(TASK MATERIAL)
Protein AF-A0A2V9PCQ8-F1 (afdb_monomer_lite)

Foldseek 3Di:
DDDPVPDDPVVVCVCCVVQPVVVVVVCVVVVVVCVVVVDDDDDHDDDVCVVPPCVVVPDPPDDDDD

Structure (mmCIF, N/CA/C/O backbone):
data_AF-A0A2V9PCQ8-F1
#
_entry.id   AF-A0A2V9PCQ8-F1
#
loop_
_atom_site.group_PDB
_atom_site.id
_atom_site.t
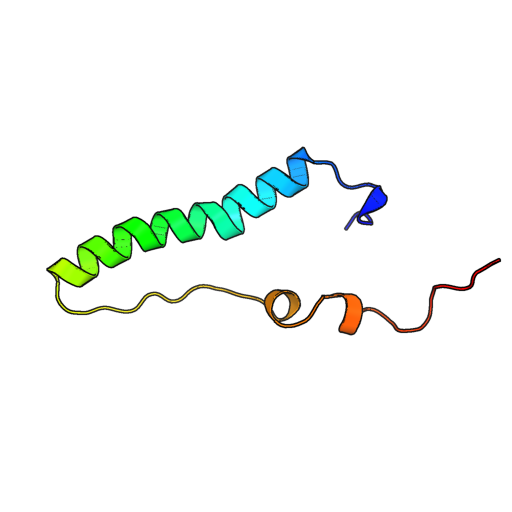ype_symbol
_atom_site.label_atom_id
_atom_site.label_alt_id
_atom_site.label_comp_id
_atom_site.label_asym_id
_atom_site.label_entity_id
_atom_site.label_seq_id
_atom_site.pdbx_PDB_ins_code
_atom_site.Cartn_x
_atom_site.Cartn_y
_atom_site.Cartn_z
_atom_site.occupancy
_atom_site.B_iso_or_equiv
_atom_site.auth_seq_id
_atom_site.auth_comp_id
_atom_site.auth_asym_id
_atom_site.auth_atom_id
_atom_site.pdbx_PDB_model_num
ATOM 1 N N . MET A 1 1 ? 6.112 -8.793 -19.317 1.00 58.97 1 MET A N 1
ATOM 2 C CA . MET A 1 1 ? 6.452 -7.578 -18.549 1.00 58.97 1 MET A CA 1
ATOM 3 C C . MET A 1 1 ? 7.645 -6.948 -19.230 1.00 58.97 1 MET A C 1
ATOM 5 O O . MET A 1 1 ? 8.598 -7.677 -19.485 1.00 58.97 1 MET A O 1
ATOM 9 N N . ALA A 1 2 ? 7.554 -5.666 -19.583 1.00 70.44 2 ALA A N 1
ATOM 10 C CA . ALA A 1 2 ? 8.710 -4.913 -20.056 1.00 70.44 2 ALA A CA 1
ATOM 11 C C . ALA A 1 2 ? 9.770 -4.870 -18.946 1.00 70.44 2 ALA A C 1
ATOM 13 O O . ALA A 1 2 ? 9.428 -4.916 -17.760 1.00 70.44 2 ALA A O 1
ATOM 14 N N . VAL A 1 3 ? 11.045 -4.836 -19.319 1.00 83.06 3 VAL A N 1
ATOM 15 C CA . VAL A 1 3 ? 12.106 -4.576 -18.343 1.00 83.06 3 VAL A CA 1
ATOM 16 C C . VAL A 1 3 ? 11.980 -3.136 -17.846 1.00 83.06 3 VAL A C 1
ATOM 18 O O . VAL A 1 3 ? 11.448 -2.284 -18.552 1.00 83.06 3 VAL A O 1
ATOM 21 N N . THR A 1 4 ? 12.456 -2.852 -16.633 1.00 85.50 4 THR A N 1
ATOM 22 C CA . THR A 1 4 ? 12.290 -1.532 -15.998 1.00 85.50 4 THR A CA 1
ATOM 23 C C . THR A 1 4 ? 12.749 -0.369 -16.883 1.00 85.50 4 THR A C 1
ATOM 25 O O . THR A 1 4 ? 12.109 0.674 -16.871 1.00 85.50 4 THR A O 1
ATOM 28 N N . ALA A 1 5 ? 13.812 -0.559 -17.675 1.00 92.00 5 ALA A N 1
ATOM 29 C CA . ALA A 1 5 ? 14.347 0.460 -18.583 1.00 92.00 5 ALA A CA 1
ATOM 30 C C . ALA A 1 5 ? 13.369 0.890 -19.694 1.00 92.00 5 ALA A C 1
ATOM 32 O O . ALA A 1 5 ? 13.476 2.008 -20.187 1.00 92.00 5 ALA A O 1
ATOM 33 N N . ASP A 1 6 ? 12.409 0.033 -20.044 1.00 91.88 6 ASP A N 1
ATOM 34 C CA . ASP A 1 6 ? 11.443 0.269 -21.122 1.00 91.88 6 ASP A CA 1
ATOM 35 C C . ASP A 1 6 ? 10.060 0.691 -20.586 1.00 91.88 6 ASP A C 1
ATOM 37 O O . ASP A 1 6 ? 9.103 0.825 -21.350 1.00 91.88 6 ASP A O 1
ATOM 41 N N . GLN A 1 7 ? 9.907 0.854 -19.266 1.00 91.25 7 GLN A N 1
ATOM 42 C CA . GLN A 1 7 ? 8.641 1.262 -18.652 1.00 91.25 7 GLN A CA 1
ATOM 43 C C . GLN A 1 7 ? 8.482 2.784 -18.700 1.00 91.25 7 GLN A C 1
ATOM 45 O O . GLN A 1 7 ? 9.416 3.531 -18.408 1.00 91.25 7 GLN A O 1
ATOM 50 N N . SER A 1 8 ? 7.276 3.251 -19.025 1.00 95.12 8 SER A N 1
ATOM 51 C CA . SER A 1 8 ? 6.958 4.676 -18.974 1.00 95.12 8 SER A CA 1
ATOM 52 C C . SER A 1 8 ? 6.716 5.137 -17.533 1.00 95.12 8 SER A C 1
ATOM 54 O O . SER A 1 8 ? 6.265 4.372 -16.674 1.00 95.12 8 SER A O 1
ATOM 56 N N . GLY A 1 9 ? 6.968 6.423 -17.275 1.00 95.31 9 GLY A N 1
ATOM 57 C CA . GLY A 1 9 ? 6.588 7.050 -16.006 1.00 95.31 9 GLY A CA 1
ATOM 58 C C . GLY A 1 9 ? 5.075 7.011 -15.769 1.00 95.31 9 GLY A C 1
ATOM 59 O O . GLY A 1 9 ? 4.639 6.773 -14.650 1.00 95.31 9 GLY A O 1
ATOM 60 N N . GLU A 1 10 ? 4.272 7.137 -16.830 1.00 97.06 10 GLU A N 1
ATOM 61 C CA . GLU A 1 10 ? 2.809 7.060 -16.747 1.00 97.06 10 GLU A CA 1
ATOM 62 C C . GLU A 1 10 ? 2.324 5.692 -16.247 1.00 97.06 10 GLU A C 1
ATOM 64 O O . GLU A 1 10 ? 1.442 5.620 -15.390 1.00 97.06 10 GLU A O 1
ATOM 69 N N . ASP A 1 11 ? 2.917 4.597 -16.729 1.00 94.75 11 ASP A N 1
ATOM 70 C CA . ASP A 1 11 ? 2.571 3.259 -16.250 1.00 94.75 11 ASP A CA 1
ATOM 71 C C . ASP A 1 11 ? 2.953 3.061 -14.783 1.00 94.75 11 ASP A C 1
ATOM 73 O O . ASP A 1 11 ? 2.185 2.463 -14.021 1.00 94.75 11 ASP A O 1
ATOM 77 N N . PHE A 1 12 ? 4.110 3.586 -14.373 1.00 94.38 12 PHE A N 1
ATOM 78 C CA . PHE A 1 12 ? 4.523 3.570 -12.974 1.00 94.38 12 PHE A CA 1
ATOM 79 C C . PHE A 1 12 ? 3.529 4.343 -12.099 1.00 94.38 12 PHE A C 1
ATOM 81 O O . PHE A 1 12 ? 2.996 3.797 -11.129 1.00 94.38 12 PHE A O 1
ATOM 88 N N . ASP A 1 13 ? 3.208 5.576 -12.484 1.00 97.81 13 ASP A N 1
(End TASK MATERIAL)
GOAL OF THE EXERCISE
Please return the data above exactly as it stands from the line with "data_AF-A0A2V9PCQ8-F1" to the line with "ATOM 9 N N .", keeping both of those lines but none of the pictures.

ANSWER FOR THE TASK
data_AF-A0A2V9PCQ8-F1
#
_entry.id   AF-A0A2V9PCQ8-F1
#
loop_
_atom_site.group_PDB
_atom_site.id
_atom_site.t
ype_symbol
_atom_site.label_atom_id
_atom_site.label_alt_id
_atom_site.label_comp_id
_atom_site.label_asym_id
_atom_site.label_entity_id
_atom_site.label_seq_id
_atom_site.pdbx_PDB_ins_code
_atom_site.Cartn_x
_atom_site.Cartn_y
_atom_site.Cartn_z
_atom_site.occupancy
_atom_site.B_iso_or_equiv
_atom_site.auth_seq_id
_atom_site.auth_comp_id
_atom_site.auth_asym_id
_atom_site.auth_atom_id
_atom_site.pdbx_PDB_model_num
ATOM 1 N N . MET A 1 1 ? 6.112 -8.793 -19.317 1.00 58.97 1 MET A N 1
ATOM 2 C CA . MET A 1 1 ? 6.452 -7.578 -18.549 1.00 58.97 1 MET A CA 1
ATOM 3 C C . MET A 1 1 ? 7.645 -6.948 -19.230 1.00 58.97 1 MET A C 1
ATOM 5 O O . MET A 1 1 ? 8.598 -7.677 -19.485 1.00 58.97 1 MET A O 1
ATOM 9 N N . ALA A 1 2 ? 7.554 -5.666 -19.583 1.00 70.44 2 ALA A N 1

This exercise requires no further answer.